DATA SECTION

****************

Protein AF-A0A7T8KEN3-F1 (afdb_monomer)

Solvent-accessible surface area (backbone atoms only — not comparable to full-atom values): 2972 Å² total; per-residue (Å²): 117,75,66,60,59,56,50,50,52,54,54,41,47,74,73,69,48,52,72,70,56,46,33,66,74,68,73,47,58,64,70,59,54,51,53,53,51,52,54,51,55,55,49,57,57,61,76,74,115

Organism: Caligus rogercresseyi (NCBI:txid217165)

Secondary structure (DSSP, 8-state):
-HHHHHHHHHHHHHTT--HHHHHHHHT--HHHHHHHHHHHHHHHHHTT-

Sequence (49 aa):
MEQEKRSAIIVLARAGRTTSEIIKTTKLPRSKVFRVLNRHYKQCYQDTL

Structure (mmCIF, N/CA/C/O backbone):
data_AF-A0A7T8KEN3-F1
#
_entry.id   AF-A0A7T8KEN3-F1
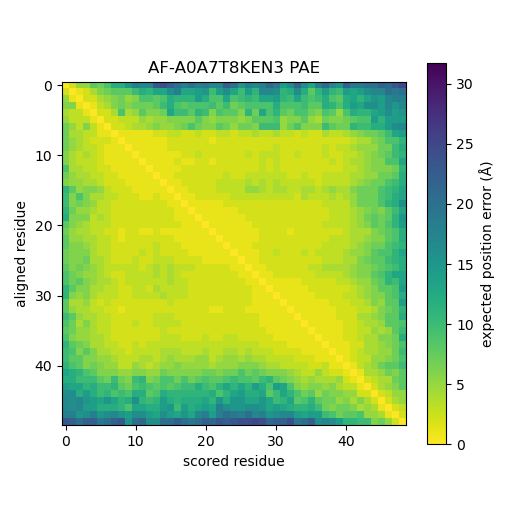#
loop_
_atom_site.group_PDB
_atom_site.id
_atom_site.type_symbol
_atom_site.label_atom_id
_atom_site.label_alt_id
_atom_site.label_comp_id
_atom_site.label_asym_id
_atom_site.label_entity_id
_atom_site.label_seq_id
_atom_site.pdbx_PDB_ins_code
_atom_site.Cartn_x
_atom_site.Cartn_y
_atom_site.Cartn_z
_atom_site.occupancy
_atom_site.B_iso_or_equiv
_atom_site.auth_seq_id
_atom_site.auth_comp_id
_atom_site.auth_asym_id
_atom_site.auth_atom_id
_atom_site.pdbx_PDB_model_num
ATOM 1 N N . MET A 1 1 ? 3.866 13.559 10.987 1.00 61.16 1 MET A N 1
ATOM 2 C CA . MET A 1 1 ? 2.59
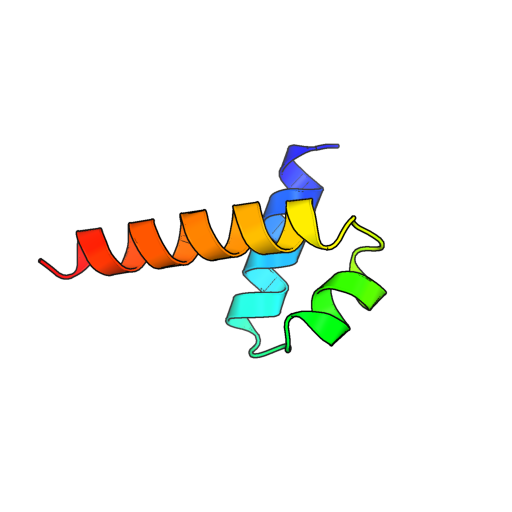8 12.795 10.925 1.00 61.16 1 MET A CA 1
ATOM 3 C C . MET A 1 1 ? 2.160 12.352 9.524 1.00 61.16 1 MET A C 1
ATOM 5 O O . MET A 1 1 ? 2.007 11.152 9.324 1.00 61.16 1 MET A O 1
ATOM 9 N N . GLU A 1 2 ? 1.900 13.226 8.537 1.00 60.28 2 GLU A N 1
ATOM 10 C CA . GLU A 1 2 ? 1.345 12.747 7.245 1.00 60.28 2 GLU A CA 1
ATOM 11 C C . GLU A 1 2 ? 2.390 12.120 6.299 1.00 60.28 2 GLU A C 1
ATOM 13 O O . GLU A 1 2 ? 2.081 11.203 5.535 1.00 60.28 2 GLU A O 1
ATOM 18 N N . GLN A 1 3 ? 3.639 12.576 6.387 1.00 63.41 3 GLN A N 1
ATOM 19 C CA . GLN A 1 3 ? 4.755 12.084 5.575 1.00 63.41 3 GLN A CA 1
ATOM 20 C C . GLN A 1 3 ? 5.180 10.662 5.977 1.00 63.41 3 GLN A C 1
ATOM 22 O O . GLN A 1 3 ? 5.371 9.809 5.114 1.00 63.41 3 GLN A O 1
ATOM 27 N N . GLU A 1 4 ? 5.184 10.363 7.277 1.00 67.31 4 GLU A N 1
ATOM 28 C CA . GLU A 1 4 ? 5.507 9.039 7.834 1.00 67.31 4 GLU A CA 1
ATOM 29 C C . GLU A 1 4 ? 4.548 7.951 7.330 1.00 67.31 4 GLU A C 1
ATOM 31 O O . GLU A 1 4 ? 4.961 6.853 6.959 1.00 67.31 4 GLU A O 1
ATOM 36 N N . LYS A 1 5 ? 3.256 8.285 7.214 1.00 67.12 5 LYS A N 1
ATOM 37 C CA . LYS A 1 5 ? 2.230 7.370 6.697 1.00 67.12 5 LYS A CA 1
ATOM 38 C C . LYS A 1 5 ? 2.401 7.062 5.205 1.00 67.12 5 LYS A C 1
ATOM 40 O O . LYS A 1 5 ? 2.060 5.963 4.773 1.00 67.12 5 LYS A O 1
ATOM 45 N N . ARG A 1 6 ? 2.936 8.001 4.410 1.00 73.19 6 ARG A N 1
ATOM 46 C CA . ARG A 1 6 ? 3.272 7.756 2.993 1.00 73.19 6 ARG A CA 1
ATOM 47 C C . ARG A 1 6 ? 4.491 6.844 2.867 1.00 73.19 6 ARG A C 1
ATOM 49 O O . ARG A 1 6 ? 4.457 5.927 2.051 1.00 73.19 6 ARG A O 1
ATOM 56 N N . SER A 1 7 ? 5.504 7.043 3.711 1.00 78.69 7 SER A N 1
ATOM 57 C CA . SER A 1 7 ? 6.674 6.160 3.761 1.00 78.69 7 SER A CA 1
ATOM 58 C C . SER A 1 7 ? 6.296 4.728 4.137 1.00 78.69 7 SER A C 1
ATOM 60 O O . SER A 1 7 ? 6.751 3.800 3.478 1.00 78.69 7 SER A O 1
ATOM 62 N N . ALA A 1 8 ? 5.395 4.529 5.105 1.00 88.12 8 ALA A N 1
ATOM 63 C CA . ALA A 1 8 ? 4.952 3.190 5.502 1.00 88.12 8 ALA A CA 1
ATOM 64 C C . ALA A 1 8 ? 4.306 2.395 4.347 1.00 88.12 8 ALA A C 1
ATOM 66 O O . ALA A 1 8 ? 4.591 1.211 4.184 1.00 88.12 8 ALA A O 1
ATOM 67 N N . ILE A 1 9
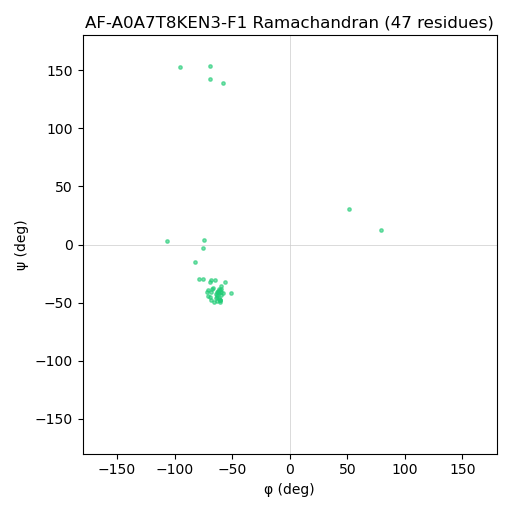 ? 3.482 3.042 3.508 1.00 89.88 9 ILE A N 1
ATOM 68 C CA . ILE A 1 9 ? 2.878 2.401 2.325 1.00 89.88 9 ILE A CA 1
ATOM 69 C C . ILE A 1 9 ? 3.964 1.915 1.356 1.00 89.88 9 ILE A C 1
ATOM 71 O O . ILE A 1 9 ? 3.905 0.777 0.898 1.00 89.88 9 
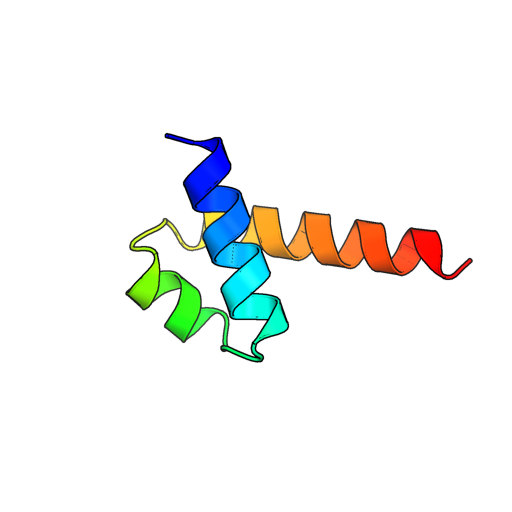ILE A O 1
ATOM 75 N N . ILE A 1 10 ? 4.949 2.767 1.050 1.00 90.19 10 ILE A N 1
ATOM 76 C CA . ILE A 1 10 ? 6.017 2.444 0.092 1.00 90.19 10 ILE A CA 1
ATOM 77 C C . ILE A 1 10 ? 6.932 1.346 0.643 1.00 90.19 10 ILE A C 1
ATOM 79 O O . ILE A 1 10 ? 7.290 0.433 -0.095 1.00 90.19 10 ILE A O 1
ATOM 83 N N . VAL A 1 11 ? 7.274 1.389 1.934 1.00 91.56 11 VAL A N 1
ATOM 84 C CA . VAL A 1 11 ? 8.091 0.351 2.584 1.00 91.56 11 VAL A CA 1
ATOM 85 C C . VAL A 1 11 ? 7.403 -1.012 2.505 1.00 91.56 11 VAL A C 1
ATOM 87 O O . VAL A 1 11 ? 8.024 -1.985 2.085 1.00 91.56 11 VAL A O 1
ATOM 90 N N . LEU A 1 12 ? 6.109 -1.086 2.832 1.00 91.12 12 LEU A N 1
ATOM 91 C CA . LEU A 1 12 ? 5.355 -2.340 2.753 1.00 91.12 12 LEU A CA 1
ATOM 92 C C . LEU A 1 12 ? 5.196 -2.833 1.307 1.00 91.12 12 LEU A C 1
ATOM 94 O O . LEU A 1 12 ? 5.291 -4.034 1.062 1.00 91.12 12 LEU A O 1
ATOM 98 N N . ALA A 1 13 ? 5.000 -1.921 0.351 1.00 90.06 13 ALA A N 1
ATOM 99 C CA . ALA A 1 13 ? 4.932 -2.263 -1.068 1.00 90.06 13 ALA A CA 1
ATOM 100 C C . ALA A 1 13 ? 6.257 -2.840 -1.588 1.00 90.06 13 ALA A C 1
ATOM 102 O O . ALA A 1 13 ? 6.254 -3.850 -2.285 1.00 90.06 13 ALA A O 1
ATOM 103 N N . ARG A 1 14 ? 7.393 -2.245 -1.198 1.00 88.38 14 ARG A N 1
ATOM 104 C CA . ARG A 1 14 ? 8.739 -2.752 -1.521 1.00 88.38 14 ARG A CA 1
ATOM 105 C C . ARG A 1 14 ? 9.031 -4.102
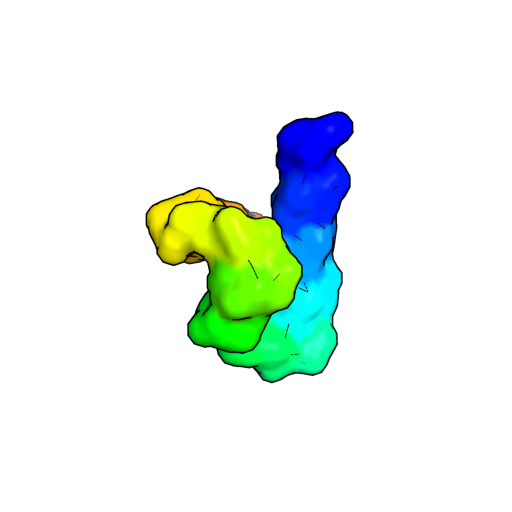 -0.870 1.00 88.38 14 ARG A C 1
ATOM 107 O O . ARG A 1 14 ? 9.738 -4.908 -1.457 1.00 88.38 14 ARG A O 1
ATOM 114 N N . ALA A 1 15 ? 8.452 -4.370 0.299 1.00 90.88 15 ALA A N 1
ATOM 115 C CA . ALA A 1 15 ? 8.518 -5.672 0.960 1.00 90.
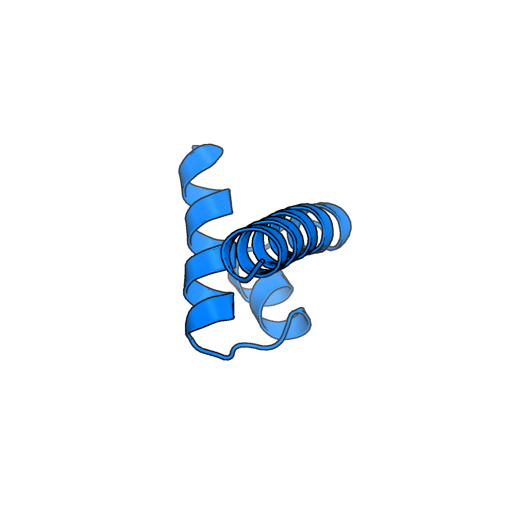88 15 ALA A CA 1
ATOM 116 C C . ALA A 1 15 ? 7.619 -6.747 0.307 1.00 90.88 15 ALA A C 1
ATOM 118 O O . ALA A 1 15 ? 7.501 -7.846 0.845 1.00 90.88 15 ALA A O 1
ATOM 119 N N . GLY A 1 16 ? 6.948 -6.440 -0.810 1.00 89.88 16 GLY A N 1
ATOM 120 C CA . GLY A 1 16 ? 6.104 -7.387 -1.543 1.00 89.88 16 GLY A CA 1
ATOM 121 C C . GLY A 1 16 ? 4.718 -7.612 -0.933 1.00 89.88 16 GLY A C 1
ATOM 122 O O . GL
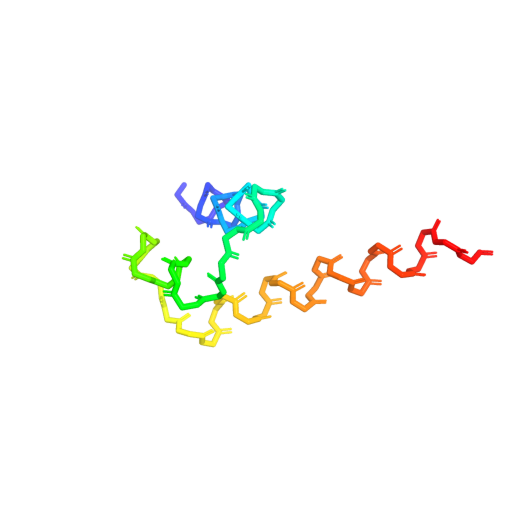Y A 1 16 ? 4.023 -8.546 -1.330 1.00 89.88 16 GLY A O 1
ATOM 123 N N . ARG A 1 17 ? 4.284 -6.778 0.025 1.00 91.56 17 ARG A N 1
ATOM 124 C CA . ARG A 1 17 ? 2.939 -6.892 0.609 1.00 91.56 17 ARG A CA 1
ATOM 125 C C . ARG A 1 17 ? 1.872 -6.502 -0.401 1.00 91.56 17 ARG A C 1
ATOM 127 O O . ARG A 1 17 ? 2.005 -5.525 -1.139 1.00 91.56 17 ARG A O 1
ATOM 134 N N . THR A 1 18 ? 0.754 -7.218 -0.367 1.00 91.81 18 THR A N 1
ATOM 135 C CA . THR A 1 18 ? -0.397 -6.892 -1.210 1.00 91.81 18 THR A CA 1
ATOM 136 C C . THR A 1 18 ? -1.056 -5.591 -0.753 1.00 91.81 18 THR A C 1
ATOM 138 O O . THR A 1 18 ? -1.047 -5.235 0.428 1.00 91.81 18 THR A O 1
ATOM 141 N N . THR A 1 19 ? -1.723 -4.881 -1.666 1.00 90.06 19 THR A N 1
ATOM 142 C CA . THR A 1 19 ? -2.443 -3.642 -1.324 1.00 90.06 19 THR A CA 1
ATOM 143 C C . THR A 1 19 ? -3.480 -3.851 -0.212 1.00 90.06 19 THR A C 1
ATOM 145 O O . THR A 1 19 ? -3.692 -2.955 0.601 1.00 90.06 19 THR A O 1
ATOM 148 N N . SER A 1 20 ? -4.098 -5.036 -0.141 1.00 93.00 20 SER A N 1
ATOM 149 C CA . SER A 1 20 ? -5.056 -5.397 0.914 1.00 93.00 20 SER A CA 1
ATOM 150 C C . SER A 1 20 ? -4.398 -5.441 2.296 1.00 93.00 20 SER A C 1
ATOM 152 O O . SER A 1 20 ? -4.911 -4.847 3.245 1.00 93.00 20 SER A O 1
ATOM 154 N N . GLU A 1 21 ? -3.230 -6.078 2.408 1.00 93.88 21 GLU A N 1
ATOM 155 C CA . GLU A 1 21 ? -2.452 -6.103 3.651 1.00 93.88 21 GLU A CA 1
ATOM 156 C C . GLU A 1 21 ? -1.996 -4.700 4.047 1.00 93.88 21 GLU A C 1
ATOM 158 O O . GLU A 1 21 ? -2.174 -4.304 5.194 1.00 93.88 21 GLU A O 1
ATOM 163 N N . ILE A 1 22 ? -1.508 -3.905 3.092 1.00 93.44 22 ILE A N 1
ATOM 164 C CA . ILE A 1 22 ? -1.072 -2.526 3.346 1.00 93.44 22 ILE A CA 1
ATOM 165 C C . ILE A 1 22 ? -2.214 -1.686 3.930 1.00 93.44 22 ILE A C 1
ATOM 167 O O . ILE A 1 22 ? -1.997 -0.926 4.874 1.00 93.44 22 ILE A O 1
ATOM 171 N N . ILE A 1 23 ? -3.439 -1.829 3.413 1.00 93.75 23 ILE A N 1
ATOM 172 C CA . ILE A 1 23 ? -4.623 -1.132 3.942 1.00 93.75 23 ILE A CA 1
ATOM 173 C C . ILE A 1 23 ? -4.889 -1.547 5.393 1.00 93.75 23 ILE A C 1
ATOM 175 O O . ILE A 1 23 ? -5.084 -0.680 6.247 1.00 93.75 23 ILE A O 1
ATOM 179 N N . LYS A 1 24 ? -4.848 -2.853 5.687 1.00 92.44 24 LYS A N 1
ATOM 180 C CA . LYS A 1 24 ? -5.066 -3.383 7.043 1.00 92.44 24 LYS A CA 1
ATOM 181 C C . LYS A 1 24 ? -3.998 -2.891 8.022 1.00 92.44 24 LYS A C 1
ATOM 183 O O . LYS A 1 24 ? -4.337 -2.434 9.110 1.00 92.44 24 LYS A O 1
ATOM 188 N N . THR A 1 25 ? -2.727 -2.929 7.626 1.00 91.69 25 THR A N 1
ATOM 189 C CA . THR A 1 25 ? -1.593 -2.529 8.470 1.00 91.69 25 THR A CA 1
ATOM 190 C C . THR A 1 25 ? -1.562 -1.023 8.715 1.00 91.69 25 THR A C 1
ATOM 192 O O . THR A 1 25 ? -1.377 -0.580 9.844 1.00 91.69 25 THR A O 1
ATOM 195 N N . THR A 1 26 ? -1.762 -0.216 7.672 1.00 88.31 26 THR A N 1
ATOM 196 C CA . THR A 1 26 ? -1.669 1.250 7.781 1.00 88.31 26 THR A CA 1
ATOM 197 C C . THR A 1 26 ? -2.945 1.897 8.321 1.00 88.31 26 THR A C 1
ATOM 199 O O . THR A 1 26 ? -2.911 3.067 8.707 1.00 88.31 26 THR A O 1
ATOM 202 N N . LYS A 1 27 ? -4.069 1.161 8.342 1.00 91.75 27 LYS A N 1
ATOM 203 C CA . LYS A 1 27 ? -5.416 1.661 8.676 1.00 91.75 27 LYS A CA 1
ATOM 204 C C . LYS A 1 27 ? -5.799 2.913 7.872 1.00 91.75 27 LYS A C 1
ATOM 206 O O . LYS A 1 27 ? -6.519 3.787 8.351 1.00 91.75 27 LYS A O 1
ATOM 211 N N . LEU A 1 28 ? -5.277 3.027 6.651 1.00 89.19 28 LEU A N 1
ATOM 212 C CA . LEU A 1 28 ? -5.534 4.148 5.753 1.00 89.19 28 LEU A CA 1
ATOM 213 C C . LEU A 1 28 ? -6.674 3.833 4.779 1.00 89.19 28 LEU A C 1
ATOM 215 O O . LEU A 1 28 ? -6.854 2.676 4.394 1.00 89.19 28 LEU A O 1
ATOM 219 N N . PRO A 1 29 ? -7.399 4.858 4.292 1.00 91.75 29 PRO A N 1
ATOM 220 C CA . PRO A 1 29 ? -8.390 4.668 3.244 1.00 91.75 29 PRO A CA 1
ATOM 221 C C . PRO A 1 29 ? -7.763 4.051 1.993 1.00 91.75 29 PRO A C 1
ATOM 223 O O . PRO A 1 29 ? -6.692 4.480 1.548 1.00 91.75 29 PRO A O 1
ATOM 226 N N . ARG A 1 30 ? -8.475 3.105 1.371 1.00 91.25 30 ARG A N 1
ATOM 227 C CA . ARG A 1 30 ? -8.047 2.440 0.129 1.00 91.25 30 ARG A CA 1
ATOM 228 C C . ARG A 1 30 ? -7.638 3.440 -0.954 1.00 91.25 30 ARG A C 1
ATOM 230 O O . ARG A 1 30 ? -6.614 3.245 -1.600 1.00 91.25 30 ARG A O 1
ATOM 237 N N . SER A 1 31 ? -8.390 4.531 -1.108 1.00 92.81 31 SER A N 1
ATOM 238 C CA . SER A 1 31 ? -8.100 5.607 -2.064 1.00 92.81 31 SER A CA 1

****************

WORK INSTRUCTIONS
Search the listing above for the lines with "ATOM 212 C CA" and "ATOM 230 O O", then output those lines and all lines between them exactly.

YOUR SOLUTION
ATOM 212 C CA . LEU A 1 28 ? -5.534 4.148 5.753 1.00 89.19 28 LEU A CA 1
ATOM 213 C C . LEU A 1 28 ? -6.674 3.833 4.779 1.00 89.19 28 LEU A C 1
ATOM 215 O O . LEU A 1 28 ? -6.854 2.676 4.394 1.00 89.19 28 LEU A O 1
ATOM 219 N N . PRO A 1 29 ? -7.399 4.858 4.292 1.00 91.75 29 PRO A N 1
ATOM 220 C CA . PRO A 1 29 ? -8.390 4.668 3.244 1.00 91.75 29 PRO A CA 1
ATOM 221 C C . PRO A 1 29 ? -7.763 4.051 1.993 1.00 91.75 29 PRO A C 1
ATOM 223 O O . PRO A 1 29 ? -6.692 4.480 1.548 1.00 91.75 29 PRO A O 1
ATOM 226 N N . ARG A 1 30 ? -8.475 3.105 1.371 1.00 91.25 30 ARG A N 1
ATOM 227 C CA . ARG A 1 30 ? -8.047 2.440 0.129 1.00 91.25 30 ARG A CA 1
ATOM 228 C C . ARG A 1 30 ? -7.638 3.440 -0.954 1.00 91.25 30 ARG A C 1
ATOM 230 O O . ARG A 1 30 ? -6.614 3.245 -1.600 1.00 91.25 30 ARG A O 1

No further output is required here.